Globalization” has become a dirty word.

Americans associate it with jobs being shipped overseas, falling wages and living standards, and the unsettling rise of China as a world power. But there are upsides to globalization too, even if they’re less apparent. The cost of many consumer goods, for example—think most of the stuff at Wal-Mart—has stayed low or gone down in recent years, thanks largely to cheap imports from Asia and other low-cost manufacturing regions.

[See 11 corporate honchos who were rewarded after failing.]

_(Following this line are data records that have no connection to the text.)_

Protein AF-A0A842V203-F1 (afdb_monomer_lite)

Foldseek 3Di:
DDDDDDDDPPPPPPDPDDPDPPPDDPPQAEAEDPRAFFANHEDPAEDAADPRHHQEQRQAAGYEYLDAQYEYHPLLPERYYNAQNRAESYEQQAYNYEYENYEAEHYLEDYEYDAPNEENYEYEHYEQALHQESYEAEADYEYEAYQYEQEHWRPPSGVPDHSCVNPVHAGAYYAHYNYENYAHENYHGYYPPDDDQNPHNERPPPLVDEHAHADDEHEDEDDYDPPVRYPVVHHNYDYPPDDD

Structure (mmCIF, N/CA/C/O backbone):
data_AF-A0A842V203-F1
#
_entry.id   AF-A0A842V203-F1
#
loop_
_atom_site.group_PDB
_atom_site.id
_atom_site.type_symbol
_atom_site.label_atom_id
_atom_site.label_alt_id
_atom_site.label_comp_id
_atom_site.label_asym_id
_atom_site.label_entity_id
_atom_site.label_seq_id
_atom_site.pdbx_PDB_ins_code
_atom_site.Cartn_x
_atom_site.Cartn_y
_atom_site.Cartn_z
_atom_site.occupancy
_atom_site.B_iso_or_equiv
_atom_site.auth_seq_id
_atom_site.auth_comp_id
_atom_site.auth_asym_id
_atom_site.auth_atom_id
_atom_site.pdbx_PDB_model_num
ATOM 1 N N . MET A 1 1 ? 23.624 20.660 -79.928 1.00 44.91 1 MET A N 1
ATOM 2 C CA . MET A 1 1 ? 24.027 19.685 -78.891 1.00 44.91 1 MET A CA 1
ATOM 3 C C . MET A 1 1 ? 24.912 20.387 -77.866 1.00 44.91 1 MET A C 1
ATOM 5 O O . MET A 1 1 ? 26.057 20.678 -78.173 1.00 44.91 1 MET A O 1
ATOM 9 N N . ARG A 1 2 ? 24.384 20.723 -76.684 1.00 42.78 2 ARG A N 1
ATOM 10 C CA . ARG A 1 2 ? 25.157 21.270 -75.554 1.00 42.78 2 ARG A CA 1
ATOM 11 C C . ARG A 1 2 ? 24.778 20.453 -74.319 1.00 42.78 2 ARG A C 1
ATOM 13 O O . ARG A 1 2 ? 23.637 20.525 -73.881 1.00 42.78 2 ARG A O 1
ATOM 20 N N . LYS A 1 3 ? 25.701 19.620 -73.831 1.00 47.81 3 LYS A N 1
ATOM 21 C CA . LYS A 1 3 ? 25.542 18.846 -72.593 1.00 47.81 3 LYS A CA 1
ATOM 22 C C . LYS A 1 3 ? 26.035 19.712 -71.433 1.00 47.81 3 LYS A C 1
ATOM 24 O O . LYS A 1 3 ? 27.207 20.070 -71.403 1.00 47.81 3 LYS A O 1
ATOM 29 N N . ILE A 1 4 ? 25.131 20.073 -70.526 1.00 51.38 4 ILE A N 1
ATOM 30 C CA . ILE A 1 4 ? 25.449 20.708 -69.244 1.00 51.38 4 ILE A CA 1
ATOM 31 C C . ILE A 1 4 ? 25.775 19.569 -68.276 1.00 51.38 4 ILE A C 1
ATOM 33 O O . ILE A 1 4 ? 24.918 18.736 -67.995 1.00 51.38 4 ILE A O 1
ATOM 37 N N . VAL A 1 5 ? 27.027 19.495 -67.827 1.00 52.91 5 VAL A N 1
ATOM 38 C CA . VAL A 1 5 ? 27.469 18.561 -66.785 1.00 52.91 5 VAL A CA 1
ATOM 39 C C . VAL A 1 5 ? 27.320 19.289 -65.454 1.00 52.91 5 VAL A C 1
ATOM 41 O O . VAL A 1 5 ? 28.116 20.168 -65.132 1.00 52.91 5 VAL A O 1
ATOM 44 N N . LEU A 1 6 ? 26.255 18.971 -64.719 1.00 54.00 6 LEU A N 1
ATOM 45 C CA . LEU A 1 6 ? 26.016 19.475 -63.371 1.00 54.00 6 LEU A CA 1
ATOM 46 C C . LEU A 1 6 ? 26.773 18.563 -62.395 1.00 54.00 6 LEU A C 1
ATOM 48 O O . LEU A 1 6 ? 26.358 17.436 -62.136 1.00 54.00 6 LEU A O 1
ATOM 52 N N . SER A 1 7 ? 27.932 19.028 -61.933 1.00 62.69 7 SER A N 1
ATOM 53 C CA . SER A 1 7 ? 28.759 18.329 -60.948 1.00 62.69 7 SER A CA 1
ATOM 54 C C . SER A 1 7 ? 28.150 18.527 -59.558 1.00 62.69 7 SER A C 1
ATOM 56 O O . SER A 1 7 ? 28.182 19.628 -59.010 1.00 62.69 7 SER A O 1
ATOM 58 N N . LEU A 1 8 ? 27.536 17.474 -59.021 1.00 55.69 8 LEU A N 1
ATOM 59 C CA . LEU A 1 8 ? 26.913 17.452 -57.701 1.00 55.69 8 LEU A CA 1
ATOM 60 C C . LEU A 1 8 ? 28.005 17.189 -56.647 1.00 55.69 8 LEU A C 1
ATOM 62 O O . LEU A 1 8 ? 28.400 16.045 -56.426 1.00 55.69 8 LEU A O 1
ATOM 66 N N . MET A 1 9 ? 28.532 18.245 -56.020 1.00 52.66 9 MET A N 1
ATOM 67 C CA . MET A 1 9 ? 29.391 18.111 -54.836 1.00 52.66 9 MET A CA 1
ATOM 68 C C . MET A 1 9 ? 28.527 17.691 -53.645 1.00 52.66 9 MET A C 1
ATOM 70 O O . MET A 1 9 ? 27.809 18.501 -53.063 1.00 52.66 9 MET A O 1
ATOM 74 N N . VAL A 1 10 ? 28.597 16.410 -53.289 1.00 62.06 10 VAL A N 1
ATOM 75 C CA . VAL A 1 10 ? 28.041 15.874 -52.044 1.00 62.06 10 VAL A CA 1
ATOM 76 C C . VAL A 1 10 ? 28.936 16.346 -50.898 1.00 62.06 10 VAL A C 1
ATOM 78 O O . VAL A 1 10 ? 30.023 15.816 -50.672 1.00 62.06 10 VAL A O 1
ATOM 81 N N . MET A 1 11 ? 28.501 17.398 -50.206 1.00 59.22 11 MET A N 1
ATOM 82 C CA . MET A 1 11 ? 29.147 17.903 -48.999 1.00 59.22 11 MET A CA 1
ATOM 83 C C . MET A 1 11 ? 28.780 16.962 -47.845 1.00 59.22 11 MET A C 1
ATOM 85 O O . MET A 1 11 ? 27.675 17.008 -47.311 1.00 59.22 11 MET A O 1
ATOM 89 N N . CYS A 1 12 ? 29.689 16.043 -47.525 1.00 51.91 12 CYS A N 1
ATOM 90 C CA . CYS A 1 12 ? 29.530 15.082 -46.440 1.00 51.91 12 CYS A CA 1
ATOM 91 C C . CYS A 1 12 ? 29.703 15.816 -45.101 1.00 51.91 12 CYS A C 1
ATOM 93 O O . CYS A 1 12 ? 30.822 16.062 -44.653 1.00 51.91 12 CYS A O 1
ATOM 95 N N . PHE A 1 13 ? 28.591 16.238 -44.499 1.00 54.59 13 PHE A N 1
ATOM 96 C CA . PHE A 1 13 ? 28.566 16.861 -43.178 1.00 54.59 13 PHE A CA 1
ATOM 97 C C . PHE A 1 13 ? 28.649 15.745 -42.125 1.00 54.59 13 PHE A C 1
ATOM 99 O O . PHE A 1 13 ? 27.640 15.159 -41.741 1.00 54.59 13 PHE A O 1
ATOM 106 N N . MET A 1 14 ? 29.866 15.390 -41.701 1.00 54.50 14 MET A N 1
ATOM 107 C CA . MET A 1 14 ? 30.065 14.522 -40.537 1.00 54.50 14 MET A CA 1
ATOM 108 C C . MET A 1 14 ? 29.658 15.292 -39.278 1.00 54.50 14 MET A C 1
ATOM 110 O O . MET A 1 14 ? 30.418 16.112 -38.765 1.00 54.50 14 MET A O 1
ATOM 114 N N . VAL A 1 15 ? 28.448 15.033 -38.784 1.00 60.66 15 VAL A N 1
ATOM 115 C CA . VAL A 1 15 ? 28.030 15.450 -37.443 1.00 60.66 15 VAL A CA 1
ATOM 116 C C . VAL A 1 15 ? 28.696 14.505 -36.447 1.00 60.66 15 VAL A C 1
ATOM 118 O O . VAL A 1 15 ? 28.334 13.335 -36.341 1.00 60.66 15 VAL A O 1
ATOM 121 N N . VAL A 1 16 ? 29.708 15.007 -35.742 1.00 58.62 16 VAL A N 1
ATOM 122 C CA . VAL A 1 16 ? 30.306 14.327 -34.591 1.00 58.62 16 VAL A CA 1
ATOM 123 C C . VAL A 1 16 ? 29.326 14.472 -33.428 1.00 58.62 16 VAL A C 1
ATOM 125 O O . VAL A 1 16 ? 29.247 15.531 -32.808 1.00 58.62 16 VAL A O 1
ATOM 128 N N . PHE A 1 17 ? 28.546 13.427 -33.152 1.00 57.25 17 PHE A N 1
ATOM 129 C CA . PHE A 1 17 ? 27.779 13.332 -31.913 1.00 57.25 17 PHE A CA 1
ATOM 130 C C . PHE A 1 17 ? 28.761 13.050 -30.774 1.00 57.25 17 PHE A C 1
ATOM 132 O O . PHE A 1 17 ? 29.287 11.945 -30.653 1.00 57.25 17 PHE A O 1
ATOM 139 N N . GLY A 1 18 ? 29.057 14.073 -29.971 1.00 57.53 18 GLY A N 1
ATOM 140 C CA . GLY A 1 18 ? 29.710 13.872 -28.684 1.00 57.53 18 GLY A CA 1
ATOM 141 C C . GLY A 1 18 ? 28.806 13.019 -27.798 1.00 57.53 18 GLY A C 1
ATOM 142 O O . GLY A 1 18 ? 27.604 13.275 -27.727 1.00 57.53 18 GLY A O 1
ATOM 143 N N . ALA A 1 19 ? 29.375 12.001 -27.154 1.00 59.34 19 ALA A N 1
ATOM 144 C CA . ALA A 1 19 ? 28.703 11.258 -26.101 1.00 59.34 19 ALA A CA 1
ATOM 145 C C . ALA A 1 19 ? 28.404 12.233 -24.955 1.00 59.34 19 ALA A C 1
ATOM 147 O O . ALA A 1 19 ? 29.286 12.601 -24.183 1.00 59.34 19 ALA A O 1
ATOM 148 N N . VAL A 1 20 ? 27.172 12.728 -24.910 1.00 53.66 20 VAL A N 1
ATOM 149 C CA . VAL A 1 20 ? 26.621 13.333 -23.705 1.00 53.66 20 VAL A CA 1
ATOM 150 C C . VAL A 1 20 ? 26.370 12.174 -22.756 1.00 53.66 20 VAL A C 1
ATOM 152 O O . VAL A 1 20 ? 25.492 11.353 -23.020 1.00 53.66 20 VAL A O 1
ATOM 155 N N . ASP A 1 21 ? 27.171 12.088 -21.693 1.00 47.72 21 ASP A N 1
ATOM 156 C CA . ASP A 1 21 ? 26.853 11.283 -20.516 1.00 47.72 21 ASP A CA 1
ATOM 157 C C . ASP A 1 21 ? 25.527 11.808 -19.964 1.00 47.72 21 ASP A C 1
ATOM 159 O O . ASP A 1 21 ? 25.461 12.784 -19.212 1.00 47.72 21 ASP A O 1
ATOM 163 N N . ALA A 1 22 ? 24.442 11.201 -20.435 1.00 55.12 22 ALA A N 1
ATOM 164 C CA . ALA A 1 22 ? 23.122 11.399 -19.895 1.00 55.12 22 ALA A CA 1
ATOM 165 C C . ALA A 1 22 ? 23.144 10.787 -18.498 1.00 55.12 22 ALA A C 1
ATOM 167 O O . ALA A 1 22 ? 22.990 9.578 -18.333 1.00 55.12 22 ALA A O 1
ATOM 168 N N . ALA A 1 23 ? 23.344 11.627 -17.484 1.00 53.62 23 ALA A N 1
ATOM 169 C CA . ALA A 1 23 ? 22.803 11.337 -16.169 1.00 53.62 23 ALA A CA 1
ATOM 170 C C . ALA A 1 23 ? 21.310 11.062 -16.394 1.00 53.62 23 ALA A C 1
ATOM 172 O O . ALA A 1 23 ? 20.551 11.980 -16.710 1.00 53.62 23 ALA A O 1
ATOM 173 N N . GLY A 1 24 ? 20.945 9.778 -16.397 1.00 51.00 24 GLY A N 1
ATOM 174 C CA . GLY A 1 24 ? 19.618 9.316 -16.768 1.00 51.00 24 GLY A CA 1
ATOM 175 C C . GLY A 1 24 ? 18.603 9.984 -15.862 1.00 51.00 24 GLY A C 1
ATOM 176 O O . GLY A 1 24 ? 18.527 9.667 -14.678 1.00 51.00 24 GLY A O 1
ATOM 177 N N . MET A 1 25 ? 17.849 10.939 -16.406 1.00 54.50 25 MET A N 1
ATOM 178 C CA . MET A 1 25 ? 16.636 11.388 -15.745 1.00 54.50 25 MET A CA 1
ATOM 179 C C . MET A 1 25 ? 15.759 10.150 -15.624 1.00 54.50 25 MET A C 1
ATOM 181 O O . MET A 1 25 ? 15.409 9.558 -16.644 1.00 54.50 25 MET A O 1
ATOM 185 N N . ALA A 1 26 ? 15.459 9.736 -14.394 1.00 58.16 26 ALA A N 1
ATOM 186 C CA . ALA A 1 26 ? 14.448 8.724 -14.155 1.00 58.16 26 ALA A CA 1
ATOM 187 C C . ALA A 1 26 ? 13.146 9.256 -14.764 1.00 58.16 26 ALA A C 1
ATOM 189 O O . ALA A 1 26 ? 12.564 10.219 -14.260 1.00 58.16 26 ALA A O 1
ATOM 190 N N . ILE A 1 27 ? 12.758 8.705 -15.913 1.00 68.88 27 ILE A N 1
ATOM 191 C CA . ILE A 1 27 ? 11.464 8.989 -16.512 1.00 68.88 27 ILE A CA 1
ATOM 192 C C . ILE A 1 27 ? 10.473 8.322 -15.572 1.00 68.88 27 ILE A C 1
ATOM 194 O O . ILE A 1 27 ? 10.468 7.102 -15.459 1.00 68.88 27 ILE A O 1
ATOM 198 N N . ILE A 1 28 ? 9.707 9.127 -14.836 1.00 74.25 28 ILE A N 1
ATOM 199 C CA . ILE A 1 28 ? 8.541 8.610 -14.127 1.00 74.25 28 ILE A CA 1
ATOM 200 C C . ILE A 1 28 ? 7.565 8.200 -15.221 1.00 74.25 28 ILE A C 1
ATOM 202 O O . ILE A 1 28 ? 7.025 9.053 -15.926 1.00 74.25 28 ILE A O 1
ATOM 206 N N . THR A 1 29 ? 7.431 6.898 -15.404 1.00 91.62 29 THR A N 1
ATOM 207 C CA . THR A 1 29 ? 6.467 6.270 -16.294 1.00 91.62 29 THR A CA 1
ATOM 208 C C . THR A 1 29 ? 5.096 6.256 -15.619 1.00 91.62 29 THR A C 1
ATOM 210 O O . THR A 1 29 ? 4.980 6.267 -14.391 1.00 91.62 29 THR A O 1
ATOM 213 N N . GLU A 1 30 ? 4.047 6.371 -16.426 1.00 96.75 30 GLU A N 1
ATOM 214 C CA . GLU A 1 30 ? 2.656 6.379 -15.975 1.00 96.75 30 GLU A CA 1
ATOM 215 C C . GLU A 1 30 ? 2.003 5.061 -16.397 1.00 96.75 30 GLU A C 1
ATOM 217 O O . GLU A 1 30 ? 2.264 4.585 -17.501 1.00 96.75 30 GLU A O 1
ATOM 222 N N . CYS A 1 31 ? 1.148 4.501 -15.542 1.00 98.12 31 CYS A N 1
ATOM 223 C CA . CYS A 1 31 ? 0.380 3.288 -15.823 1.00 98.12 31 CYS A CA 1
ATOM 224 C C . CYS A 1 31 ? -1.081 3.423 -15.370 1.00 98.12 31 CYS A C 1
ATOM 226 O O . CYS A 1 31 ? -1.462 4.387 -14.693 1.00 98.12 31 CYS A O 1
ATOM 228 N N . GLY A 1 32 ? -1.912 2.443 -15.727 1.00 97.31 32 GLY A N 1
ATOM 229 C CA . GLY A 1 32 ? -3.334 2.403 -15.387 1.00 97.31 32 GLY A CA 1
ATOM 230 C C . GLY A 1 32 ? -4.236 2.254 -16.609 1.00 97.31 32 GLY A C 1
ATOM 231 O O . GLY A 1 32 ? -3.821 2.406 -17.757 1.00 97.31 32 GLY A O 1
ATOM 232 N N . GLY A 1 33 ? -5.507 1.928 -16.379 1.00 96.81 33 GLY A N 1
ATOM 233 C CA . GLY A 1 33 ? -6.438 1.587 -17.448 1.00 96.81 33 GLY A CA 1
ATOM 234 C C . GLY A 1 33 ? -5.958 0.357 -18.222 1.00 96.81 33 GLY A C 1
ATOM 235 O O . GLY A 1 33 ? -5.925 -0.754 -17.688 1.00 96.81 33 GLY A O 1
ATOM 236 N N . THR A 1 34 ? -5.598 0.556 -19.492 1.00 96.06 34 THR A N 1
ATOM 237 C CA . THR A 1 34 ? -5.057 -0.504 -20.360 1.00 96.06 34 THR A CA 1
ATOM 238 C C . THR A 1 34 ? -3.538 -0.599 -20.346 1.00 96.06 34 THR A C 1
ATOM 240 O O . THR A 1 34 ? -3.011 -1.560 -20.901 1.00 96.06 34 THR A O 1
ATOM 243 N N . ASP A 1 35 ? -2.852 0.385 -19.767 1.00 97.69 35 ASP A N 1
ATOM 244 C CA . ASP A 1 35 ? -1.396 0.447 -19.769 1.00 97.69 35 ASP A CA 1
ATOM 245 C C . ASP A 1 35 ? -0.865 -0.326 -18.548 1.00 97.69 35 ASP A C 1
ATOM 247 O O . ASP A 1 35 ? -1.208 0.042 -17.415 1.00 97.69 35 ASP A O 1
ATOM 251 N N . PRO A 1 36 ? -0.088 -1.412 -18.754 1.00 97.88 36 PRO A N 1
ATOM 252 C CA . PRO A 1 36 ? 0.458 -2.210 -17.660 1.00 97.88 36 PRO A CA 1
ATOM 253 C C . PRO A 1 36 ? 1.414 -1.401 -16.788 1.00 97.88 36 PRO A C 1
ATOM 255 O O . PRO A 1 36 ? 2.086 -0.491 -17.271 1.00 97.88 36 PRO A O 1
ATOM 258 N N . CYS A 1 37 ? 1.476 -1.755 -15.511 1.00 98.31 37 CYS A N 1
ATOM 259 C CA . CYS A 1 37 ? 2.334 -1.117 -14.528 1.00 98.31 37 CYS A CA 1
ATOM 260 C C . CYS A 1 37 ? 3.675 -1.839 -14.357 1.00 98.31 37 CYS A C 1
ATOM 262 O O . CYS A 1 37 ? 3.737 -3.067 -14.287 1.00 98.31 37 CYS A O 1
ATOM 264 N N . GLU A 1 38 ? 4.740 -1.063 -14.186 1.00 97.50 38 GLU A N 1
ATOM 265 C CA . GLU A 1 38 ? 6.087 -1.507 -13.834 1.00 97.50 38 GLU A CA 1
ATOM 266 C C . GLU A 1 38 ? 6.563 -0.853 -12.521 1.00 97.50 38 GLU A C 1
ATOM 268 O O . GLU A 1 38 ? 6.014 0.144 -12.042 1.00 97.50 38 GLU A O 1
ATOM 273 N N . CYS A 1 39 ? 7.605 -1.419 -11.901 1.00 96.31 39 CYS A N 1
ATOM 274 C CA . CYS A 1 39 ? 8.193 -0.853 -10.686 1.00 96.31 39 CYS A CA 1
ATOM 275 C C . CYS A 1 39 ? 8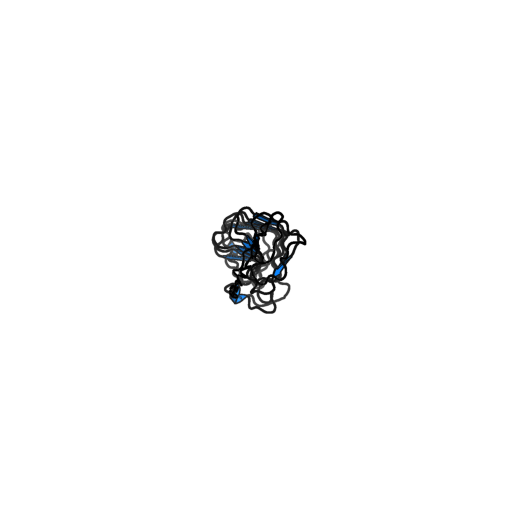.647 0.606 -10.894 1.00 96.31 39 CYS A C 1
ATOM 277 O O . CYS A 1 39 ? 9.539 0.888 -11.693 1.00 96.31 39 CYS A O 1
ATOM 279 N N . GLY A 1 40 ? 8.128 1.515 -10.072 1.00 95.25 40 GLY A N 1
ATOM 280 C CA . GLY A 1 40 ? 8.458 2.940 -10.086 1.00 95.25 40 GLY A CA 1
ATOM 281 C C . GLY A 1 40 ? 7.396 3.816 -10.747 1.00 95.25 40 GLY A C 1
ATOM 282 O O . GLY A 1 40 ? 7.494 5.047 -10.631 1.00 95.25 40 GLY A O 1
ATOM 283 N N . ASP A 1 41 ? 6.389 3.200 -11.368 1.00 97.25 41 ASP A N 1
ATOM 284 C CA . ASP A 1 41 ? 5.335 3.892 -12.093 1.00 97.25 41 ASP A CA 1
ATOM 285 C C . ASP A 1 41 ? 4.438 4.739 -11.195 1.00 97.25 41 ASP A C 1
ATOM 287 O O . ASP A 1 41 ? 4.235 4.499 -9.996 1.00 97.25 41 ASP A O 1
ATOM 291 N N . LYS A 1 42 ? 3.854 5.752 -11.830 1.00 97.75 42 LYS A N 1
ATOM 292 C CA . LYS A 1 42 ? 2.735 6.511 -11.302 1.00 97.75 42 LYS A CA 1
ATOM 293 C C . LYS A 1 42 ? 1.428 5.946 -11.852 1.00 97.75 42 LYS A C 1
ATOM 295 O O . LYS A 1 42 ? 1.179 6.009 -13.052 1.00 97.75 42 LYS A O 1
ATOM 300 N N . LEU A 1 43 ? 0.557 5.487 -10.963 1.00 98.00 43 LEU A N 1
ATOM 301 C CA . LEU A 1 43 ? -0.795 5.082 -11.321 1.00 98.00 43 LEU A CA 1
ATOM 302 C C . LEU A 1 43 ? -1.652 6.332 -11.573 1.00 98.00 43 LEU A C 1
ATOM 304 O O . LEU A 1 43 ? -1.824 7.165 -10.677 1.00 98.00 43 LEU A O 1
ATOM 308 N N . ILE A 1 44 ? -2.168 6.478 -12.793 1.00 97.69 44 ILE A N 1
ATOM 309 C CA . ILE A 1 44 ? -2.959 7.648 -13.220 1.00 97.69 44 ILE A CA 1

Globalization has also been an enormous boon for some of the biggest names in corporate America, along with investors who own the stocks and even some of the people who work for those companies. Big U.S. firms—often called “multinationals,” for good reason—have increasingly followed global growth, with about 40 percent of profit for firms listed in the S&P 500 stock index now coming from overseas. Foreign exposure allows U.S.-based companies to capitalize on rapid growth in emerging markets like China, India, and Latin America, and earn much stronger profits than if they were totally dependent on the struggling U.S. economy.

That’s one reason the stock market has generally been strong over the last two years, despite lackluster growth in the big economies of the United States and Europe. “The S&P 500 is not U.S. GDP,” says David Bianco, head of U.S. equity strategy for Bank of America Merrill Lynch. “The S&P 500 continues to outgrow the U.S. economy. Earnings power is decoupled from U.S. GDP.” That decoupling is why he and many other analysts expect the S&P 500 to resume its upward momentum later this year, despite a slowdown in the U.S. and European economies.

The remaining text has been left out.